Las cabras desaparecieron sin dejar el menor rastro; Hércules, en cambio, fue encontrado sobre un espejo de sangre con las entrañas regadas, el pescuezo desgarrado y unas marcas de colmillos que nadie en el rancho pudo identificar.

No, eso no era obra de los coyotes.

¿Podría ser que todavía quedara algún puma en esa región del país? Era poco factible.

El misterio no se limitó a su rancho, los pobladores de las granjas y casas de campo en la zona reportaron gallinas y gatos desaparecidos, bolsas de basura rotas y ruidos anormales entre la vegetación.
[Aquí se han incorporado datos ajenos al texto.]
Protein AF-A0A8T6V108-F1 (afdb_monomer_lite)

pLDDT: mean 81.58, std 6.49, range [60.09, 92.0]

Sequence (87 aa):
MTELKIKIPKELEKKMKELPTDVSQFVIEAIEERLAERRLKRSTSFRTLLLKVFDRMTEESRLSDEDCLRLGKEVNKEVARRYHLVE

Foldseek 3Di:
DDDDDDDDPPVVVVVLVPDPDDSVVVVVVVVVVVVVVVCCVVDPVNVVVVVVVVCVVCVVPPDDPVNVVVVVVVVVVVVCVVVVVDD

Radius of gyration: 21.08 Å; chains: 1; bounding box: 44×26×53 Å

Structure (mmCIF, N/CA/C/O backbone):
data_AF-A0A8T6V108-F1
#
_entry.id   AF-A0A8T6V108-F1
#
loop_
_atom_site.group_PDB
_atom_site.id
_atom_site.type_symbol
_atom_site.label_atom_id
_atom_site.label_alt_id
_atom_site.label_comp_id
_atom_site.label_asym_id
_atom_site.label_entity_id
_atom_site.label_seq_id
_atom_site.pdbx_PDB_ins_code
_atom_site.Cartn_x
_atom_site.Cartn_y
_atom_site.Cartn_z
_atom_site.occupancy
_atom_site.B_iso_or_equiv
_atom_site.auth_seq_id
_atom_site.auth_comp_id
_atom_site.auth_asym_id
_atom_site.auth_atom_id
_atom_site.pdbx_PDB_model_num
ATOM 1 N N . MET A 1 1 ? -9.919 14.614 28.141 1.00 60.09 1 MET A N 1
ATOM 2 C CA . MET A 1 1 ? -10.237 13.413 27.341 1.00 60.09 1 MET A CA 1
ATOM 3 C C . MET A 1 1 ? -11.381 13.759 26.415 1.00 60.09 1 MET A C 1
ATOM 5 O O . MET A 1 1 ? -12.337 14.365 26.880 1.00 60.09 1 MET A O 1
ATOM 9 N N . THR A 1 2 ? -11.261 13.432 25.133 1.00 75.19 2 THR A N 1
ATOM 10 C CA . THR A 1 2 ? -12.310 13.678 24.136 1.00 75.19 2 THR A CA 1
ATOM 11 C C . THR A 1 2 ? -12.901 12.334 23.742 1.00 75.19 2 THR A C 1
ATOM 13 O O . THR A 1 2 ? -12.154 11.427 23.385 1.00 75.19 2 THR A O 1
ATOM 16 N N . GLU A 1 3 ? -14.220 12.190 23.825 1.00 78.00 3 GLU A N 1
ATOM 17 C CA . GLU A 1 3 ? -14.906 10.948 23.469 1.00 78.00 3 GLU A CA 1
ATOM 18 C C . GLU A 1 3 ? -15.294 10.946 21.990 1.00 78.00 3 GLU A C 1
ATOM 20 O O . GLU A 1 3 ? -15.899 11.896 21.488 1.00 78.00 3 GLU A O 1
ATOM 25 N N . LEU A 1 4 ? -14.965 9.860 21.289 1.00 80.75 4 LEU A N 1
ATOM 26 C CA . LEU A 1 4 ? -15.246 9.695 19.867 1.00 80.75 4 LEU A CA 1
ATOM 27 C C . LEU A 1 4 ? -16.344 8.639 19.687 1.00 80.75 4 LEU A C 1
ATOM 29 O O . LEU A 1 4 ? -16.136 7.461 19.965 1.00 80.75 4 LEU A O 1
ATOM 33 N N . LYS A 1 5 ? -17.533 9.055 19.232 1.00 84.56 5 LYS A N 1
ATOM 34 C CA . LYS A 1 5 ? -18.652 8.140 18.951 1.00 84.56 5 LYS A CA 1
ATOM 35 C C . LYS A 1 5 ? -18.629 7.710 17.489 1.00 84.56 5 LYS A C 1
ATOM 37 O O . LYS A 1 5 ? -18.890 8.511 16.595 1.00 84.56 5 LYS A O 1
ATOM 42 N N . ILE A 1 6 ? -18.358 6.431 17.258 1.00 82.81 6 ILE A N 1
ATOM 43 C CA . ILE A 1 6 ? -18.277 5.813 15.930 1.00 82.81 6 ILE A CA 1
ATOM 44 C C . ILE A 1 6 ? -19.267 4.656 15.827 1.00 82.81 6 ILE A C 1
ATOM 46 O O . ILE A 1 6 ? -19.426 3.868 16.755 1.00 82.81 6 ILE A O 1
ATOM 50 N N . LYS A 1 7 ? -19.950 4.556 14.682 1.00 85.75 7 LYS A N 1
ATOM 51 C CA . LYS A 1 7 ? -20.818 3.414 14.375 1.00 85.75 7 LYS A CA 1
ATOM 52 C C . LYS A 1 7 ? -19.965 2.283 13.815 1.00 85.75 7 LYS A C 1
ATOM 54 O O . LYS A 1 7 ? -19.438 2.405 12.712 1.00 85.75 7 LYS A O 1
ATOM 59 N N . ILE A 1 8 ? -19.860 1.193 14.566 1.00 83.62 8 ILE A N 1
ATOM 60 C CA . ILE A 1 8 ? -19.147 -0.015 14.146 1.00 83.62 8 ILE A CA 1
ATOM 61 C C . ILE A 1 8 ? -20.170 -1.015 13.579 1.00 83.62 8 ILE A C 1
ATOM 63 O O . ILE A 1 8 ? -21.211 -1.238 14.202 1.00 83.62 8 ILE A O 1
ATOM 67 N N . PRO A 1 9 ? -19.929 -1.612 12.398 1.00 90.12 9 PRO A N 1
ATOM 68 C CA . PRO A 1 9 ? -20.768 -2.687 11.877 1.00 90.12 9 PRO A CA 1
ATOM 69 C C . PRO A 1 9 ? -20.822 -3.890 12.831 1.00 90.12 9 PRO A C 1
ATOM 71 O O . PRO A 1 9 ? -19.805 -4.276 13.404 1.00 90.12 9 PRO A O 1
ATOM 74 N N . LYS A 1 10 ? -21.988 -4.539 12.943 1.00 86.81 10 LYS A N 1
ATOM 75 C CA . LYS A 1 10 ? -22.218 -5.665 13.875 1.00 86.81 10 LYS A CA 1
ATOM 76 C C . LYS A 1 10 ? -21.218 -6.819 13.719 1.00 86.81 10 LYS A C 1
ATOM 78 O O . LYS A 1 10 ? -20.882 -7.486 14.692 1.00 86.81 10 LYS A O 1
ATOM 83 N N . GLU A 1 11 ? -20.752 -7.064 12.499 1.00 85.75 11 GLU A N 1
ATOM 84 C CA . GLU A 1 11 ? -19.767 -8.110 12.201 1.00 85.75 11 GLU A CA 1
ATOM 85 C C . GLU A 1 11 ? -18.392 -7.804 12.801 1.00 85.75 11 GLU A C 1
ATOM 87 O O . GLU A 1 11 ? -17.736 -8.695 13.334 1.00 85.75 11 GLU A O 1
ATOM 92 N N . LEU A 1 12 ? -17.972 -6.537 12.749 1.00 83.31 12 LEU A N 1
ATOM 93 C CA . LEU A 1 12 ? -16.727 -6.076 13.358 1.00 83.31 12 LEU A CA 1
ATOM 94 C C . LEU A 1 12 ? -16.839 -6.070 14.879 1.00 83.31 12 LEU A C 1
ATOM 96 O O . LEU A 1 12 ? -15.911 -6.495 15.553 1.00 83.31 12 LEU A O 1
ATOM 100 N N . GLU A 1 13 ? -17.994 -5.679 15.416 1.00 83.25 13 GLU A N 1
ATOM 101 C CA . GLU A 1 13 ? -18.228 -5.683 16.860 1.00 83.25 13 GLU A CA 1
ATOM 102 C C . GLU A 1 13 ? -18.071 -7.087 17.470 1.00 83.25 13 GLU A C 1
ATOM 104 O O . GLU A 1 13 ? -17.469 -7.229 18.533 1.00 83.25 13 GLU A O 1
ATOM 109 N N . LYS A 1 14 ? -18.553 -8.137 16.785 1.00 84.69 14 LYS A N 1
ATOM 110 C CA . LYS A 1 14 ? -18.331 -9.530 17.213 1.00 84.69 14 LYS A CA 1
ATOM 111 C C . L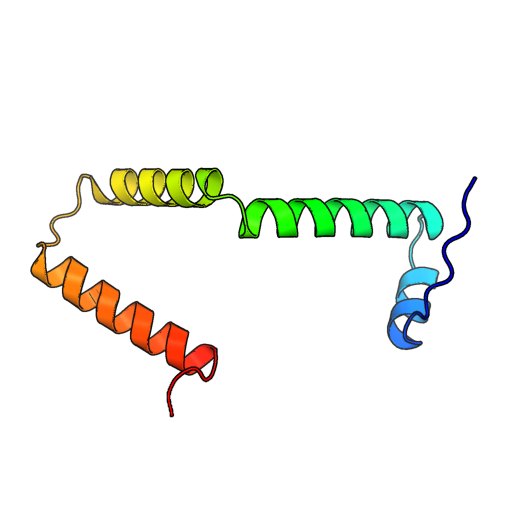YS A 1 14 ? -16.846 -9.881 17.262 1.00 84.69 14 LYS A C 1
ATOM 113 O O . LYS A 1 14 ? -16.377 -10.352 18.289 1.00 84.69 14 LYS A O 1
ATOM 118 N N . LYS A 1 15 ? -16.109 -9.577 16.191 1.00 81.44 15 LYS A N 1
ATOM 119 C CA . LYS A 1 15 ? -14.666 -9.846 16.108 1.00 81.44 15 LYS A CA 1
ATOM 120 C C . LYS A 1 15 ? -13.872 -9.093 17.175 1.00 81.44 15 LYS A C 1
ATOM 122 O O . LYS A 1 15 ? -12.923 -9.631 17.720 1.00 81.44 15 LYS A O 1
ATOM 127 N N . MET A 1 16 ? -14.272 -7.864 17.495 1.00 80.50 16 MET A N 1
ATOM 128 C CA . MET A 1 16 ? -13.605 -7.057 18.520 1.00 80.50 16 MET A CA 1
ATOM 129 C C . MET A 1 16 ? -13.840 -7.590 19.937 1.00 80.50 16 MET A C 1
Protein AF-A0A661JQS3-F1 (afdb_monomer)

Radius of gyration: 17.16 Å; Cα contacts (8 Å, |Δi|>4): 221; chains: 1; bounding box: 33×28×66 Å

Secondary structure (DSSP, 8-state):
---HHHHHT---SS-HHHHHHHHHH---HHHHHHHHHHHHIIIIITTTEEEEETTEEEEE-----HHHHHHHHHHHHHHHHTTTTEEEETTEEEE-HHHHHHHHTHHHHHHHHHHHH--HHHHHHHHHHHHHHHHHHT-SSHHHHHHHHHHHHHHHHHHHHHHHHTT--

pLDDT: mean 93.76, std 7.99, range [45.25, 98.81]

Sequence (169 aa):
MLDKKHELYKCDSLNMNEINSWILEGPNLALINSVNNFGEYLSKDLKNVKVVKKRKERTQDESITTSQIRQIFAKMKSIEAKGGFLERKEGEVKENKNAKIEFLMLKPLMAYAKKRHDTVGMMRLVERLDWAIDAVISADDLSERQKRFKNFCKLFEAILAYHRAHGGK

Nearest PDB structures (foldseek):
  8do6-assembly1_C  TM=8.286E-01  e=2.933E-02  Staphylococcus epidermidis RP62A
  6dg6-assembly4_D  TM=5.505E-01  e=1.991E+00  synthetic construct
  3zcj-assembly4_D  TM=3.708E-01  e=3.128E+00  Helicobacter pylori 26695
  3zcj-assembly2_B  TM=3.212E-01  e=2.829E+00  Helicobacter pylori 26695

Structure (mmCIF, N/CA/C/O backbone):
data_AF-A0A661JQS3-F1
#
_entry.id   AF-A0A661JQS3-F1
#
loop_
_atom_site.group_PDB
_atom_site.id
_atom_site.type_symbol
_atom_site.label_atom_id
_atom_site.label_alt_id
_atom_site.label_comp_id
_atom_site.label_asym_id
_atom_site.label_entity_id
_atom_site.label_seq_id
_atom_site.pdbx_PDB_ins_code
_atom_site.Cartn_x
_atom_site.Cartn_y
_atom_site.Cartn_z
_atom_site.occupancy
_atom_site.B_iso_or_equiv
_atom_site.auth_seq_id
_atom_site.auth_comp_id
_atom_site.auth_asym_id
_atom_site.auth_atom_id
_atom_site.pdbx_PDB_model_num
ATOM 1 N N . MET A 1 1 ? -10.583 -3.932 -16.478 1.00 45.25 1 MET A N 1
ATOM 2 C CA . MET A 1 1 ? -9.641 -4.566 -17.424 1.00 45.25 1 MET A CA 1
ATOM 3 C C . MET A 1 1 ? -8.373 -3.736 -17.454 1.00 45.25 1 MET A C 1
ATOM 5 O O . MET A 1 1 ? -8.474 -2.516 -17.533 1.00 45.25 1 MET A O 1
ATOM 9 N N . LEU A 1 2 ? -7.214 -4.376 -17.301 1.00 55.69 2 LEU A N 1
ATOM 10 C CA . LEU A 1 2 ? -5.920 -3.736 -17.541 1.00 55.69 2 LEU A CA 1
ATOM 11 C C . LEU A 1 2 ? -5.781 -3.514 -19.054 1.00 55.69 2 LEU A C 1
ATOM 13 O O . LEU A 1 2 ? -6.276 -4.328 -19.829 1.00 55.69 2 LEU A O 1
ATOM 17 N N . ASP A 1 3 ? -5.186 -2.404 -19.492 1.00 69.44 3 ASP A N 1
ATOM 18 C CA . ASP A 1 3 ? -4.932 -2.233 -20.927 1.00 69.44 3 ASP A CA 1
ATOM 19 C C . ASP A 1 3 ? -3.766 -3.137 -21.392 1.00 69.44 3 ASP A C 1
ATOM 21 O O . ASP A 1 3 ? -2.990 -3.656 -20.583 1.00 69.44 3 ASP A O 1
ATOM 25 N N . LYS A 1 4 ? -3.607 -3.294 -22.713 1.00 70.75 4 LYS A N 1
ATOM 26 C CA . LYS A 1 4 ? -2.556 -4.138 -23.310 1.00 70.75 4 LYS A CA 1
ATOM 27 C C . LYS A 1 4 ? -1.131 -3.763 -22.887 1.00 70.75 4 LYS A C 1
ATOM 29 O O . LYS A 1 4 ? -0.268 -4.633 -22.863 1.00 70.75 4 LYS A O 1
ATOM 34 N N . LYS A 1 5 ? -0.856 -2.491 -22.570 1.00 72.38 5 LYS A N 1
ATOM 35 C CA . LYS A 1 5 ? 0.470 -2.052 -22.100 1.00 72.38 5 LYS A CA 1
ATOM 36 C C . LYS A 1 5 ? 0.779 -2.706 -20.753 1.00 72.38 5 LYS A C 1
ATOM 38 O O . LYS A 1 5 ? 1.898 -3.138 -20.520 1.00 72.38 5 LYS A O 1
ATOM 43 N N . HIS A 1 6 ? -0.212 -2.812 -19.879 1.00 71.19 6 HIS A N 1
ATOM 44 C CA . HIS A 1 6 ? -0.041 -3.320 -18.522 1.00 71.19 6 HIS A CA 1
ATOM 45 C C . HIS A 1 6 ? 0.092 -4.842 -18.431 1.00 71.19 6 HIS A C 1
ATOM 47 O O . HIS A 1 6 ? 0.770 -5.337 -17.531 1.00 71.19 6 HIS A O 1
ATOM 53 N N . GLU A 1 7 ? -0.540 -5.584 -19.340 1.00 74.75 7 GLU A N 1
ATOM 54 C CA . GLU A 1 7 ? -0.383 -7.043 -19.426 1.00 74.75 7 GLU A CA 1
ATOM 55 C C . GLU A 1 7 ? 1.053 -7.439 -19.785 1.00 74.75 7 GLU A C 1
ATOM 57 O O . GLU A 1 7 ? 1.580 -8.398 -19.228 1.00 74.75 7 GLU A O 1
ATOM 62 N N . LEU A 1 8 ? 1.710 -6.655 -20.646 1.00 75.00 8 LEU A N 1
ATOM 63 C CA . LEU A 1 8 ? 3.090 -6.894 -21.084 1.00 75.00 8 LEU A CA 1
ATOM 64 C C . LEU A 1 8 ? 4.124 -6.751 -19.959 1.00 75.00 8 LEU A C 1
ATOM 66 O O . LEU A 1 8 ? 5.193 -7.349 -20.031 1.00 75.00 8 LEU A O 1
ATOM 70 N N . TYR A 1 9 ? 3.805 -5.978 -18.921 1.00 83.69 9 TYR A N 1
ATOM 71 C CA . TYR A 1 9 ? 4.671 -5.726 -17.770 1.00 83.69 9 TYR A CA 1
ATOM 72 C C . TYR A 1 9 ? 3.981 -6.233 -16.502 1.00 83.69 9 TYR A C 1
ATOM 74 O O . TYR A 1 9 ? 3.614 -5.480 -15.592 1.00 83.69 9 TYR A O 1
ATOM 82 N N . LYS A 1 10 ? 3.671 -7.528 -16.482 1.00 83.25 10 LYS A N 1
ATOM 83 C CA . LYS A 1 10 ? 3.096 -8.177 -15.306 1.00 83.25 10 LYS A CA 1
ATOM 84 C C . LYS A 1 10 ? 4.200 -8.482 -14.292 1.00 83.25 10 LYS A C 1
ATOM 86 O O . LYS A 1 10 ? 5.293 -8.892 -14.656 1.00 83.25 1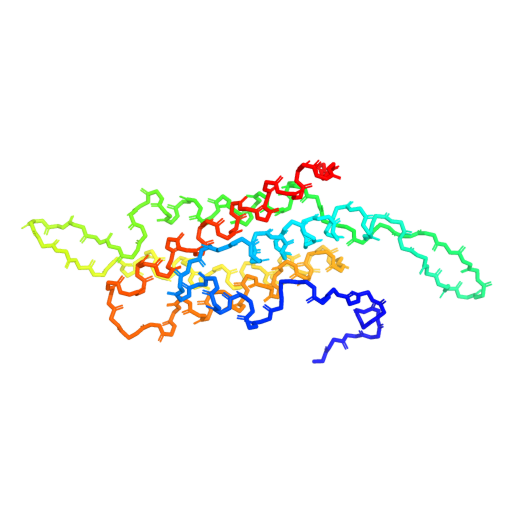0 LYS A O 1
ATOM 91 N N . CYS A 1 11 ? 3.881 -8.290 -13.017 1.00 87.94 11 CYS A N 1
ATOM 92 C CA . CYS A 1 11 ? 4.692 -8.743 -11.895 1.00 87.94 11 CYS A CA 1
ATOM 93 C C . CYS A 1 11 ? 3.891 -9.802 -11.139 1.00 87.94 11 CYS A C 1
ATOM 95 O O . CYS A 1 11 ? 2.768 -9.512 -10.705 1.00 87.94 11 CYS A O 1
ATOM 97 N N . ASP A 1 12 ? 4.457 -11.000 -11.004 1.00 89.38 12 ASP A N 1
ATOM 98 C CA . ASP A 1 12 ? 3.848 -12.106 -10.257 1.00 89.38 12 ASP A CA 1
ATOM 99 C C . ASP A 1 12 ? 4.191 -12.065 -8.759 1.00 89.38 12 ASP A C 1
ATOM 101 O O . ASP A 1 12 ? 3.526 -12.721 -7.957 1.00 89.38 12 ASP A O 1
ATOM 105 N N . SER A 1 13 ? 5.179 -11.253 -8.366 1.00 93.44 13 SER A N 1
ATOM 106 C CA . SER A 1 13 ? 5.521 -11.026 -6.963 1.00 93.44 13 SER A CA 1
ATOM 107 C C . SER A 1 13 ? 4.515 -10.116 -6.265 1.00 93.44 13 SER A C 1
ATOM 109 O O . SER A 1 13 ? 3.953 -9.179 -6.856 1.00 93.44 13 SER A O 1
ATOM 111 N N . LEU A 1 14 ? 4.332 -10.393 -4.976 1.00 96.88 14 LEU A N 1
ATOM 112 C CA . LEU A 1 14 ? 3.415 -9.694 -4.090 1.00 96.88 14 LEU A CA 1
ATOM 113 C C . LEU A 1 14 ? 2.006 -9.638 -4.695 1.00 96.88 14 LEU A C 1
ATOM 115 O O . LEU A 1 14 ? 1.444 -8.570 -4.958 1.00 96.88 14 LEU A O 1
ATOM 119 N N . ASN A 1 15 ? 1.482 -10.817 -5.017 1.00 97.06 15 ASN A N 1
ATOM 120 C CA . ASN A 1 15 ? 0.142 -10.994 -5.561 1.00 97.06 15 ASN A CA 1
ATOM 121 C C . ASN A 1 15 ? -0.934 -10.863 -4.465 1.00 97.06 15 ASN A C 1
ATOM 123 O O . ASN A 1 15 ? -0.637 -10.711 -3.282 1.00 97.06 15 ASN A O 1
ATOM 127 N N . MET A 1 16 ? -2.207 -10.915 -4.861 1.00 97.44 16 MET A N 1
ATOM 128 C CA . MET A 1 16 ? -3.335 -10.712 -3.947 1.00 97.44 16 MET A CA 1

Lo insólito comenzaba con el relato de Remedios Zarabia, una anciana de Sinaloa que pasaba la mitad del año en su casa de campo. La vieja contaba como varios árboles pequeños dentro de su propiedad tenía las ramas rotas o torcidas, "como si alguien se hubiera columpiado".

—¡Les digo que es el chupacabras! —aseguraba Remedios.

Genaro la desestimó, no se dejaba llevar por leyendas ni supersticiones. Fuera un puma, un coyote o un loco que actuaba como animal, le iba a poner un alto.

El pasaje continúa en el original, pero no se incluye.